**Given information**
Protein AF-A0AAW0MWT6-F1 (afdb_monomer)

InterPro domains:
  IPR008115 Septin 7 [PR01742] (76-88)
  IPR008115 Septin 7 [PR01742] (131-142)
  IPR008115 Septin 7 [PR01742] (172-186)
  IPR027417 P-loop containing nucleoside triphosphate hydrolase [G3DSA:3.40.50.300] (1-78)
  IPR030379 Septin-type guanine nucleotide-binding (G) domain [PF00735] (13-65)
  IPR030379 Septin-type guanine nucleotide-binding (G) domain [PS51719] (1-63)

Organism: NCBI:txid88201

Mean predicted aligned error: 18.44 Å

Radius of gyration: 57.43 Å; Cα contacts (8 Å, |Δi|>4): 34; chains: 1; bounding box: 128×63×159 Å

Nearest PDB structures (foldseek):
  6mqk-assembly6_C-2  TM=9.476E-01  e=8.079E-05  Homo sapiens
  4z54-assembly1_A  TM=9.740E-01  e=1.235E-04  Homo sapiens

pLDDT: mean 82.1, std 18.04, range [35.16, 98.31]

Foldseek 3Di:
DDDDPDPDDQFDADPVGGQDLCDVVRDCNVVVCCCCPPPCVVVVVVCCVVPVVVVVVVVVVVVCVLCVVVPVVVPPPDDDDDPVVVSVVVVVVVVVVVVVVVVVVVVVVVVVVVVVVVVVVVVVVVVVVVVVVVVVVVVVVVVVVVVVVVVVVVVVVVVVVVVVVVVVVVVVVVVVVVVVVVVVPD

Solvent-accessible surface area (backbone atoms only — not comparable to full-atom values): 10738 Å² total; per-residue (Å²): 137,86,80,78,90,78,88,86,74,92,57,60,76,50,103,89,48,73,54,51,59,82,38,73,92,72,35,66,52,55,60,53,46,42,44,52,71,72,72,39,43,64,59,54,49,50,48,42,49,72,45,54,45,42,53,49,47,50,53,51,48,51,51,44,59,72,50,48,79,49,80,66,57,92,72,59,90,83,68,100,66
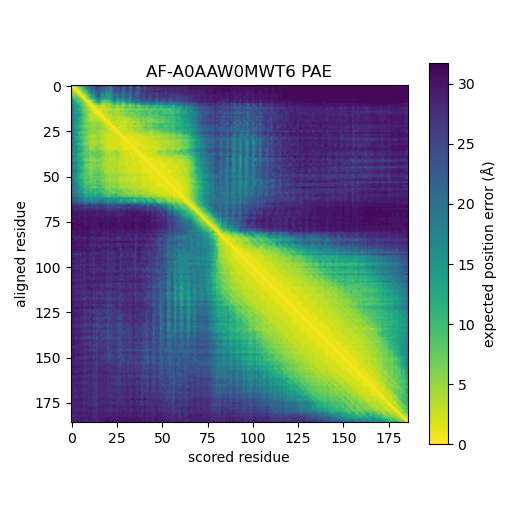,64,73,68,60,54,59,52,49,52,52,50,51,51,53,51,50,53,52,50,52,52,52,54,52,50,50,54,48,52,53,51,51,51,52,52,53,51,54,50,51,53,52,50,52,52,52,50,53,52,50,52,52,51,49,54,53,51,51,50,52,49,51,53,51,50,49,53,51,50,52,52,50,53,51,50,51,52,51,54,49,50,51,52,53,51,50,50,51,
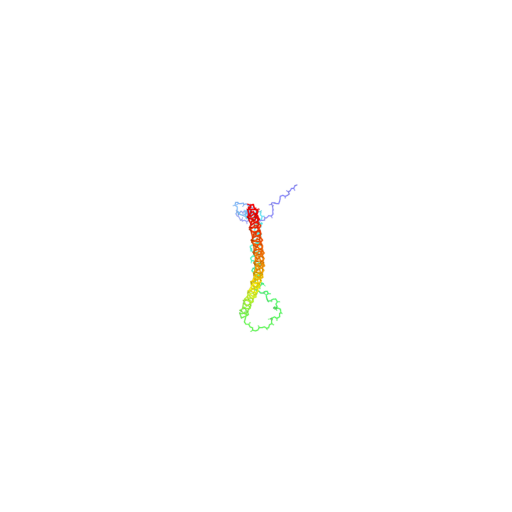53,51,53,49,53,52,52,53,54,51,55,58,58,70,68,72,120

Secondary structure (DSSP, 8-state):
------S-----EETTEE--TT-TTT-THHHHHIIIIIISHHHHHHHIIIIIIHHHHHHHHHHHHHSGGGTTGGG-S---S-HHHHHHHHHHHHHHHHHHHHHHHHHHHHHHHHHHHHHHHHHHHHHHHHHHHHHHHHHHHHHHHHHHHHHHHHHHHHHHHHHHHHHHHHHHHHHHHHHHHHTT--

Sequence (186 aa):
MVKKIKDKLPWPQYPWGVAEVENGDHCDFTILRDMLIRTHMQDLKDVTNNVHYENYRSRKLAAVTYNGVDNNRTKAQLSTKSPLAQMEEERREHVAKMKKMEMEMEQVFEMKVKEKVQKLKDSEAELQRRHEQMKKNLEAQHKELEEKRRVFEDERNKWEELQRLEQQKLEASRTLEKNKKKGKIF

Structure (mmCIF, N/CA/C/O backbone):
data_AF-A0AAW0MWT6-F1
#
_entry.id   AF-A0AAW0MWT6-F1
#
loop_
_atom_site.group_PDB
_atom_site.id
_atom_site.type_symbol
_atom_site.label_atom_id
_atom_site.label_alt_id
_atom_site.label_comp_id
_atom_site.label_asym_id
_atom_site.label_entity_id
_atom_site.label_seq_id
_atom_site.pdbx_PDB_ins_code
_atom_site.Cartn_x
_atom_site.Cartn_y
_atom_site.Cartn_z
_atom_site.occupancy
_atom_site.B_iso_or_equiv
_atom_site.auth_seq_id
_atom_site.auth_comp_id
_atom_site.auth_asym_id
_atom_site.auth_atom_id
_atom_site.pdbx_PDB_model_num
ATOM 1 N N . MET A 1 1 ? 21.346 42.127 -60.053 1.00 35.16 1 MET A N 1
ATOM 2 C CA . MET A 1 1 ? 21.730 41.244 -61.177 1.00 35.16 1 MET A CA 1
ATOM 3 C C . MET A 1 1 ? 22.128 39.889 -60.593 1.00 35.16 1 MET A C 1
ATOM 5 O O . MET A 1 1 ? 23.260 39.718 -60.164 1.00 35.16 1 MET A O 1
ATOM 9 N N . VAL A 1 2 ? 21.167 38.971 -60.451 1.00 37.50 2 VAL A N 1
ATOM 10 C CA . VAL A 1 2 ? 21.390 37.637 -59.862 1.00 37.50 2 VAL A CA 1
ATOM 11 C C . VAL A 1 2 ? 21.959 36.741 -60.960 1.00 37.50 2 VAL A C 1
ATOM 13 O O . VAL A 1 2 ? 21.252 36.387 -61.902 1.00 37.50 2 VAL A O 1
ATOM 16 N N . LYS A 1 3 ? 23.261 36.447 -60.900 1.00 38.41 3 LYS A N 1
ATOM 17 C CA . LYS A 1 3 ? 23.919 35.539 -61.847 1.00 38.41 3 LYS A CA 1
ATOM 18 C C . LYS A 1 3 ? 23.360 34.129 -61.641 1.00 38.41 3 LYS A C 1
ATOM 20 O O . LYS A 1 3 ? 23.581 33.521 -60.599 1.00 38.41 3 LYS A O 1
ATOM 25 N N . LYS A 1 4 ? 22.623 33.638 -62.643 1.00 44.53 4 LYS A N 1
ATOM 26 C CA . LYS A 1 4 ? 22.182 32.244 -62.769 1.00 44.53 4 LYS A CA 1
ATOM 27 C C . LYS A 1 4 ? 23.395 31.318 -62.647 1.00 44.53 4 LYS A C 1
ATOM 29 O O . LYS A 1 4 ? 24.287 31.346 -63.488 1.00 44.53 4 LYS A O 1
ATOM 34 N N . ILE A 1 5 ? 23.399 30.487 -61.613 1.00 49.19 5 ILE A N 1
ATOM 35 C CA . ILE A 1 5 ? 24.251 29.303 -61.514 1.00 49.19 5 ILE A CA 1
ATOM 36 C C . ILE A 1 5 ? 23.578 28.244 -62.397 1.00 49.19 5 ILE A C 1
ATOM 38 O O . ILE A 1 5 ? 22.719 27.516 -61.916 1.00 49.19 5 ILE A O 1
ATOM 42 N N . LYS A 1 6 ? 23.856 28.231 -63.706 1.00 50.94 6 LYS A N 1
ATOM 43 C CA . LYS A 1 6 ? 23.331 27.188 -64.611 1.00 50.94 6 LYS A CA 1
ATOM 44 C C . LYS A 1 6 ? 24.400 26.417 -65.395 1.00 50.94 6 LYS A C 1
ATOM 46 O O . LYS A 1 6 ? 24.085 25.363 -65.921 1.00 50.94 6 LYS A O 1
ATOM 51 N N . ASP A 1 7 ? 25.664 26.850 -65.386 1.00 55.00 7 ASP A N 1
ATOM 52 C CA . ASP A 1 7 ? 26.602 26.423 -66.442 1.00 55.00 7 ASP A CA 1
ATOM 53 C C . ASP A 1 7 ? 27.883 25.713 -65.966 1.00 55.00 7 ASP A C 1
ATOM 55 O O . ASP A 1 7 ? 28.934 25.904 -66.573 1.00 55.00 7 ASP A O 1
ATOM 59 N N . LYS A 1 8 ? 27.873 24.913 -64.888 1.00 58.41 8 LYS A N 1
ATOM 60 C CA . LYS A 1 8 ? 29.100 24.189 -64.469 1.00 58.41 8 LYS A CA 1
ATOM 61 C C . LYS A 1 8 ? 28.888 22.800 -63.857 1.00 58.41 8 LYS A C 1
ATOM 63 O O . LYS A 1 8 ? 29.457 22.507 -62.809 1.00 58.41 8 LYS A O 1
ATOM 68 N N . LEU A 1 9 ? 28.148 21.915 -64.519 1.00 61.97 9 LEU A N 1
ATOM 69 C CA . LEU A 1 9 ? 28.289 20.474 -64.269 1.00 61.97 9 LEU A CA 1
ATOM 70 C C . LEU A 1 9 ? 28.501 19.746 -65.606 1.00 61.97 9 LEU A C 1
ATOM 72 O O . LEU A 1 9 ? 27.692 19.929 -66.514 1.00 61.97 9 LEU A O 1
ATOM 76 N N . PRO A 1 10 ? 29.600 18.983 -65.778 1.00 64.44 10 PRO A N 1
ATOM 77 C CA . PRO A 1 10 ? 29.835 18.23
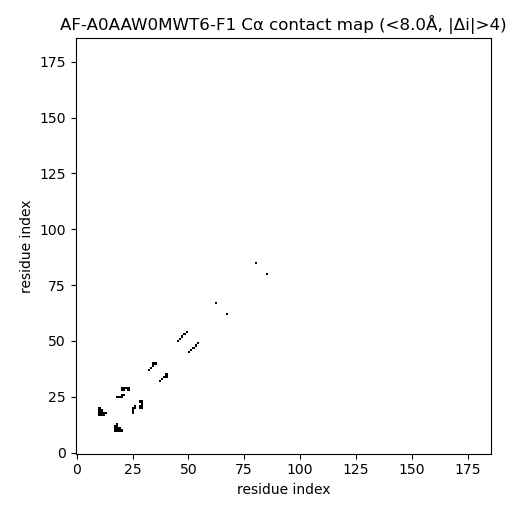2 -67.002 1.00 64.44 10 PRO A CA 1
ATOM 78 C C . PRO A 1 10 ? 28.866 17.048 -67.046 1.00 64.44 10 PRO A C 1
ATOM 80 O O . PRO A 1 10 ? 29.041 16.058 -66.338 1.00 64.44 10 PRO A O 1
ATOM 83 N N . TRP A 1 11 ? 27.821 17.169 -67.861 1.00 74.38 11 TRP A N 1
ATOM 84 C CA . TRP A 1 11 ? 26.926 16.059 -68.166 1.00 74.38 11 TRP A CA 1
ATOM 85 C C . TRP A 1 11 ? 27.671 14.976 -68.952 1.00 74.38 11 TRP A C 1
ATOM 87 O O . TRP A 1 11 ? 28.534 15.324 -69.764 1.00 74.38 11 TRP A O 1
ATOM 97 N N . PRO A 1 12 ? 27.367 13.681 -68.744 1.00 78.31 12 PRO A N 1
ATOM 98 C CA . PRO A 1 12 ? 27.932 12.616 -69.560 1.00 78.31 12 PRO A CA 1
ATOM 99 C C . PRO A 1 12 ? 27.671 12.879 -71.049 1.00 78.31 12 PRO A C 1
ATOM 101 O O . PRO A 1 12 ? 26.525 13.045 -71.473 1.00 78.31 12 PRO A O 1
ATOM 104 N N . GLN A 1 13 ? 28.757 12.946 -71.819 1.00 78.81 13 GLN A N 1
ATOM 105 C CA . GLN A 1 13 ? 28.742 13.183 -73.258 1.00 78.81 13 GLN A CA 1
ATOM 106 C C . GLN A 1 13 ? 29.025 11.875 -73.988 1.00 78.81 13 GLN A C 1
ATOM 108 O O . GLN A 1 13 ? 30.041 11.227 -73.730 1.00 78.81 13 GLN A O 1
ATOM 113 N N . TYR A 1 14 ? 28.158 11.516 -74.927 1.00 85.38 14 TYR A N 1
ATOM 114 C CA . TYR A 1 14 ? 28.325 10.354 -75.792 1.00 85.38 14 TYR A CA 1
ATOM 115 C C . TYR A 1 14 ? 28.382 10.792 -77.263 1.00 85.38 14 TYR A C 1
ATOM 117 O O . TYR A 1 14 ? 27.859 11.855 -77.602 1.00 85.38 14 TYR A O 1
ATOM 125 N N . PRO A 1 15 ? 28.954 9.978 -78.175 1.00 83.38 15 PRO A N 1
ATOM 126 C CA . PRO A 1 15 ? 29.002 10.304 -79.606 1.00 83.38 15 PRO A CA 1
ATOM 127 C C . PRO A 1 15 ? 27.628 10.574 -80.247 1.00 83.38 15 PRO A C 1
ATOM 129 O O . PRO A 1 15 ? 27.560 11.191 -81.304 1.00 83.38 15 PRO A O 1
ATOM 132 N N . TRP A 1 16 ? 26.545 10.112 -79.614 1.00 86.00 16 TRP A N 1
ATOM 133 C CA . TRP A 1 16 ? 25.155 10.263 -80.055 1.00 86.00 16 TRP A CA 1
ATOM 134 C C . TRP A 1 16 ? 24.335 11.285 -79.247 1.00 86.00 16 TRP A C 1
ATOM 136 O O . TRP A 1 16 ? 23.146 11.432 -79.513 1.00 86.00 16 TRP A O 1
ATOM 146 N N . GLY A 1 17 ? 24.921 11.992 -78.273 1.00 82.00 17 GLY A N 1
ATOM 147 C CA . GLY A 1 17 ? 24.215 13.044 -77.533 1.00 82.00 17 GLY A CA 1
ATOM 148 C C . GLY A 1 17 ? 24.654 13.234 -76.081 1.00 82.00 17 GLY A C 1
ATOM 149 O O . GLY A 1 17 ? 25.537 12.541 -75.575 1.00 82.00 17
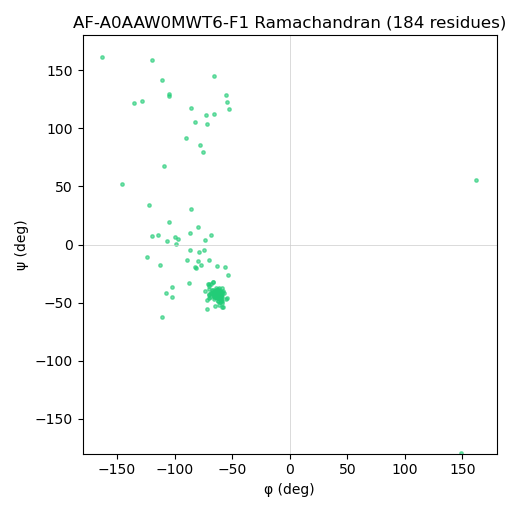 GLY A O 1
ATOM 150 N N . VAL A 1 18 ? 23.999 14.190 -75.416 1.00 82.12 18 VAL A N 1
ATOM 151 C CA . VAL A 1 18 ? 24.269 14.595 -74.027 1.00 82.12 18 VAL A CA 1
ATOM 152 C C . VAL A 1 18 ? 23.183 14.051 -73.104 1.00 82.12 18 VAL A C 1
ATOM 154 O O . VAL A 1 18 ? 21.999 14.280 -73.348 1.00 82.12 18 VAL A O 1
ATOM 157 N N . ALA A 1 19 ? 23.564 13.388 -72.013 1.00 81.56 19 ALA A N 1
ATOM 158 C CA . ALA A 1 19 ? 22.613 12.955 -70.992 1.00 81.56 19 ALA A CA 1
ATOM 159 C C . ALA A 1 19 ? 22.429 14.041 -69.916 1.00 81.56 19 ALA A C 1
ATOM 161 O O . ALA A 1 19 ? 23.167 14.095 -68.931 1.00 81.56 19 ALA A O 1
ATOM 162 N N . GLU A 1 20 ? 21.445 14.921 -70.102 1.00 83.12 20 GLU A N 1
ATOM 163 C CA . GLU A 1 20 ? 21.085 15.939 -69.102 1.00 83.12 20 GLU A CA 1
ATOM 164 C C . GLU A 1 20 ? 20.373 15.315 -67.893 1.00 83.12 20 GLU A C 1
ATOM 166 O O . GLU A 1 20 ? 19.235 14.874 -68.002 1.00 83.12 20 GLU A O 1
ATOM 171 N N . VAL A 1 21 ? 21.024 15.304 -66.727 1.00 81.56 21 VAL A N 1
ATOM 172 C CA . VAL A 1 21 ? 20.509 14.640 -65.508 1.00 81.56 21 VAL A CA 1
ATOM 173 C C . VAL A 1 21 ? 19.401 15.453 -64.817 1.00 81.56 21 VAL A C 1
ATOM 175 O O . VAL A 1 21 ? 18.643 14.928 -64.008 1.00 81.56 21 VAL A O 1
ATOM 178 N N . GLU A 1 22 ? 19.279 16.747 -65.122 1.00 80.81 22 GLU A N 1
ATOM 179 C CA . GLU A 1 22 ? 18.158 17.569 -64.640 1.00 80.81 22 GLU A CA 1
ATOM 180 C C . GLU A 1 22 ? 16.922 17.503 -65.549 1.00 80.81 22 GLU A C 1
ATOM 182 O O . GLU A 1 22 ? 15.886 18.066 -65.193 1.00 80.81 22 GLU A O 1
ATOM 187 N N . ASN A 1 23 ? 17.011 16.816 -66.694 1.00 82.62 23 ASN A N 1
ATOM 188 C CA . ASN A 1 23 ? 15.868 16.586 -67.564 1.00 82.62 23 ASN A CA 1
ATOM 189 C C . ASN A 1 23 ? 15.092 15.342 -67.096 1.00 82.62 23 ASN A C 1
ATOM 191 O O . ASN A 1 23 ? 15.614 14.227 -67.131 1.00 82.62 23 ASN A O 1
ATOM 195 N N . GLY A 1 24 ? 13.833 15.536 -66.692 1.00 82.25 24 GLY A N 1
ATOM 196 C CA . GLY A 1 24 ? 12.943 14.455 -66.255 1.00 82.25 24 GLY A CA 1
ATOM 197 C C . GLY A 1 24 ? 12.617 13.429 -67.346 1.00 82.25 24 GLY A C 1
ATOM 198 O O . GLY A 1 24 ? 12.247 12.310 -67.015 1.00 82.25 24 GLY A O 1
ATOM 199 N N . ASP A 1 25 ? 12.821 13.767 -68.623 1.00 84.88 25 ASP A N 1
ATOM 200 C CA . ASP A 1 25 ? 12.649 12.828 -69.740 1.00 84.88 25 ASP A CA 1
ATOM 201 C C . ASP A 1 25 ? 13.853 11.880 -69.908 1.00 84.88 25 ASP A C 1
* * *
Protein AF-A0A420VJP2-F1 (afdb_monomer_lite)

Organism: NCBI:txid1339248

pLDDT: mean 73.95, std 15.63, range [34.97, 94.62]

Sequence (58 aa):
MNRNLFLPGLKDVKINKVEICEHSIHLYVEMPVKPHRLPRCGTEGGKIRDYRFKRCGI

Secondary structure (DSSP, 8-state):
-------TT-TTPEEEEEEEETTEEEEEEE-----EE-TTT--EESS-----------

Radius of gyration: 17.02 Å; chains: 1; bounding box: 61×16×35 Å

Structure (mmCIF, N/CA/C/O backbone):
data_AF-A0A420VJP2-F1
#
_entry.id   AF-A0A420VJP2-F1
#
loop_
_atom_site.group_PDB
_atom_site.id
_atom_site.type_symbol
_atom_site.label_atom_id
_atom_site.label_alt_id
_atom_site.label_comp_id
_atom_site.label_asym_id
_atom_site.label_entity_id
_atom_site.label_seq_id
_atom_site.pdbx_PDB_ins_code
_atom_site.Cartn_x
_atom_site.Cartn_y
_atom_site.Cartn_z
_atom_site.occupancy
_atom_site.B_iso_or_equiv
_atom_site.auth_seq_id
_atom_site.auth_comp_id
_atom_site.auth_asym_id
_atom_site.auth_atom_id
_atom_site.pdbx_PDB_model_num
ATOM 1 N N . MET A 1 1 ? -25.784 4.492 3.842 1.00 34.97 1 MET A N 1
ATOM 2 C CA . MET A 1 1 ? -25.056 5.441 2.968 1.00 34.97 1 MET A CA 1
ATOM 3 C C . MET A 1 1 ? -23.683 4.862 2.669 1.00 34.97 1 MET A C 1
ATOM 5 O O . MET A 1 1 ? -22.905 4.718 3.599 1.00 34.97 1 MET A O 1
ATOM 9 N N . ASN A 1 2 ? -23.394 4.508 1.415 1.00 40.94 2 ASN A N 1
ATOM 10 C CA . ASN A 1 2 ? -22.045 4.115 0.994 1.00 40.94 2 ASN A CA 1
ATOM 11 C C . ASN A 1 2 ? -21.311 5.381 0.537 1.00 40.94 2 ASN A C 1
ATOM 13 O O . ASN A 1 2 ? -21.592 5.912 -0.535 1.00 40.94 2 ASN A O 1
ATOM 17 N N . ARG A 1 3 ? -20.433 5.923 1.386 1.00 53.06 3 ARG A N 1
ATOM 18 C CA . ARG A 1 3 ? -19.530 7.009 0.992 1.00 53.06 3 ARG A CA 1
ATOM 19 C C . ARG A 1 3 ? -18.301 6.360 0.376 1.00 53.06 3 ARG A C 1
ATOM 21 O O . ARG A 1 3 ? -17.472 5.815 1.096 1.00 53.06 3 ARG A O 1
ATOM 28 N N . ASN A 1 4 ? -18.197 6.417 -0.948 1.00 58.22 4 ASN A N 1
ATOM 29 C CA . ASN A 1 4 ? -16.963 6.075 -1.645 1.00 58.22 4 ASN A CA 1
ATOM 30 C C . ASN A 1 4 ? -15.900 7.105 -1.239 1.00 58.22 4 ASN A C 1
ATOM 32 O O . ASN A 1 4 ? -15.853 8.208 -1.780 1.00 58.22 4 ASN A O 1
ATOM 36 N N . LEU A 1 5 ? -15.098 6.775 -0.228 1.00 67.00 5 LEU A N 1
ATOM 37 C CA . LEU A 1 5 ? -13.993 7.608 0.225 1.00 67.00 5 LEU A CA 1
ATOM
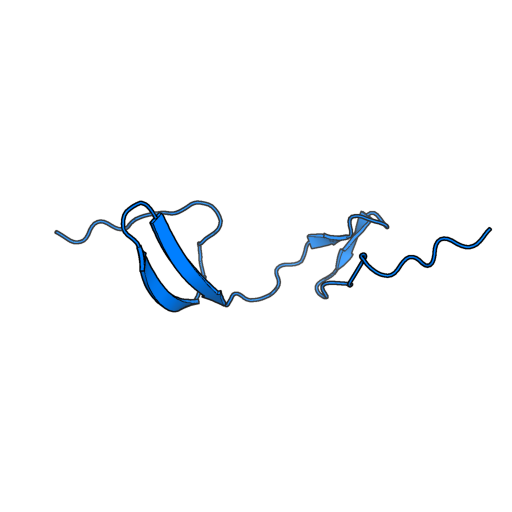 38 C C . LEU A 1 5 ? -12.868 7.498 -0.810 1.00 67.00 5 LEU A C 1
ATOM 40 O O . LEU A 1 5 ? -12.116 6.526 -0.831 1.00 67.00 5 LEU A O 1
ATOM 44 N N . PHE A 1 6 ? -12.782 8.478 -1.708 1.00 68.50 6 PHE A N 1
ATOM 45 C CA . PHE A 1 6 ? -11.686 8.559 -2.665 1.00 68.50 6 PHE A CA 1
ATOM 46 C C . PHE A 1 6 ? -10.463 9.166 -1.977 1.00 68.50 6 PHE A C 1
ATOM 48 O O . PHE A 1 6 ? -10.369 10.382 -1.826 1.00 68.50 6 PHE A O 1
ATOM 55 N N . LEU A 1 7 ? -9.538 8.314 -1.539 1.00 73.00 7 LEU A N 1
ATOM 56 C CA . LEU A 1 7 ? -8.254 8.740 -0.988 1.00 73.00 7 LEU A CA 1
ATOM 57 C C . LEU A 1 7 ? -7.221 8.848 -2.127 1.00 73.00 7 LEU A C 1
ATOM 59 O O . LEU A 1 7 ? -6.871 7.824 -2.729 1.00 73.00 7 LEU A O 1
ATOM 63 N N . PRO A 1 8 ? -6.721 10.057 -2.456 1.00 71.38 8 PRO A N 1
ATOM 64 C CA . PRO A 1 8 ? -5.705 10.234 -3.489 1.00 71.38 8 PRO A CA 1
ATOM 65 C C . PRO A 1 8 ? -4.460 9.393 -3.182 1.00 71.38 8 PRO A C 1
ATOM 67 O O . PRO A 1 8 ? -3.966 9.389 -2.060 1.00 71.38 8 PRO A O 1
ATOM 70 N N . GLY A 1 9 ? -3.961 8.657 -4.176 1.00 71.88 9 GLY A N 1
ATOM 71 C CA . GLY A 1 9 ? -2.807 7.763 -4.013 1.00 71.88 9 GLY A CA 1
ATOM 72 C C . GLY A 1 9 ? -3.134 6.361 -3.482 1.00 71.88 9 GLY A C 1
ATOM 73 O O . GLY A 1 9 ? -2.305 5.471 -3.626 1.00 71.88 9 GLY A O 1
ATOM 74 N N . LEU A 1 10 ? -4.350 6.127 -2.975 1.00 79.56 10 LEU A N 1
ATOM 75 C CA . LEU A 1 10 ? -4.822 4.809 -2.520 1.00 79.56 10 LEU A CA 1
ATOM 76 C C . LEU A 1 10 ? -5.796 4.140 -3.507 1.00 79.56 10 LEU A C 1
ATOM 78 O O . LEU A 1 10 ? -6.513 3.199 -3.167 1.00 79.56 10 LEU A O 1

**Work item**
In the entries above, find the line with "ATOM 179 C CA" and the line with "ATOM 201 C C", then restate word for word both of them and every line between, with nothing more.

**Expected output**
ATOM 179 C CA . GLU A 1 22 ? 18.158 17.569 -64.640 1.00 80.81 22 GLU A CA 1
ATOM 180 C C . GLU A 1 22 ? 16.922 17.503 -65.549 1.00 80.81 22 GLU A C 1
ATOM 182 O O . GLU A 1 22 ? 15.886 18.066 -65.193 1.00 80.81 22 GLU A O 1
ATOM 187 N N . ASN A 1 23 ? 17.011 16.816 -66.694 1.00 82.62 23 ASN A N 1
ATOM 188 C CA . ASN A 1 23 ? 15.868 16.586 -67.564 1.00 82.62 23 ASN A CA 1
ATOM 189 C C . ASN A 1 23 ? 15.092 15.342 -67.096 1.00 82.62 23 ASN A C 1
ATOM 191 O O . ASN A 1 23 ? 15.614 14.227 -67.131 1.00 82.62 23 ASN A O 1
ATOM 195 N N . GLY A 1 24 ? 13.833 15.536 -66.692 1.00 82.25 24 GLY A N 1
ATOM 196 C CA . GLY A 1 24 ? 12.943 14.455 -66.255 1.00 82.25 24 GLY A CA 1
ATOM 197 C C . GLY A 1 24 ? 12.617 13.429 -67.346 1.00 82.25 24 GLY A C 1
ATOM 198 O O . GLY A 1 24 ? 12.247 12.310 -67.015 1.00 82.25 24 GLY A O 1
ATOM 199 N N . ASP A 1 25 ? 12.821 13.767 -68.623 1.00 84.88 25 ASP A N 1
ATOM 200 C CA . ASP A 1 25 ? 12.649 12.828 -69.740 1.00 84.88 25 ASP A CA 1
ATOM 201 C C . ASP A 1 25 ? 13.853 11.880 -69.908 1.00 84.88 25 ASP A C 1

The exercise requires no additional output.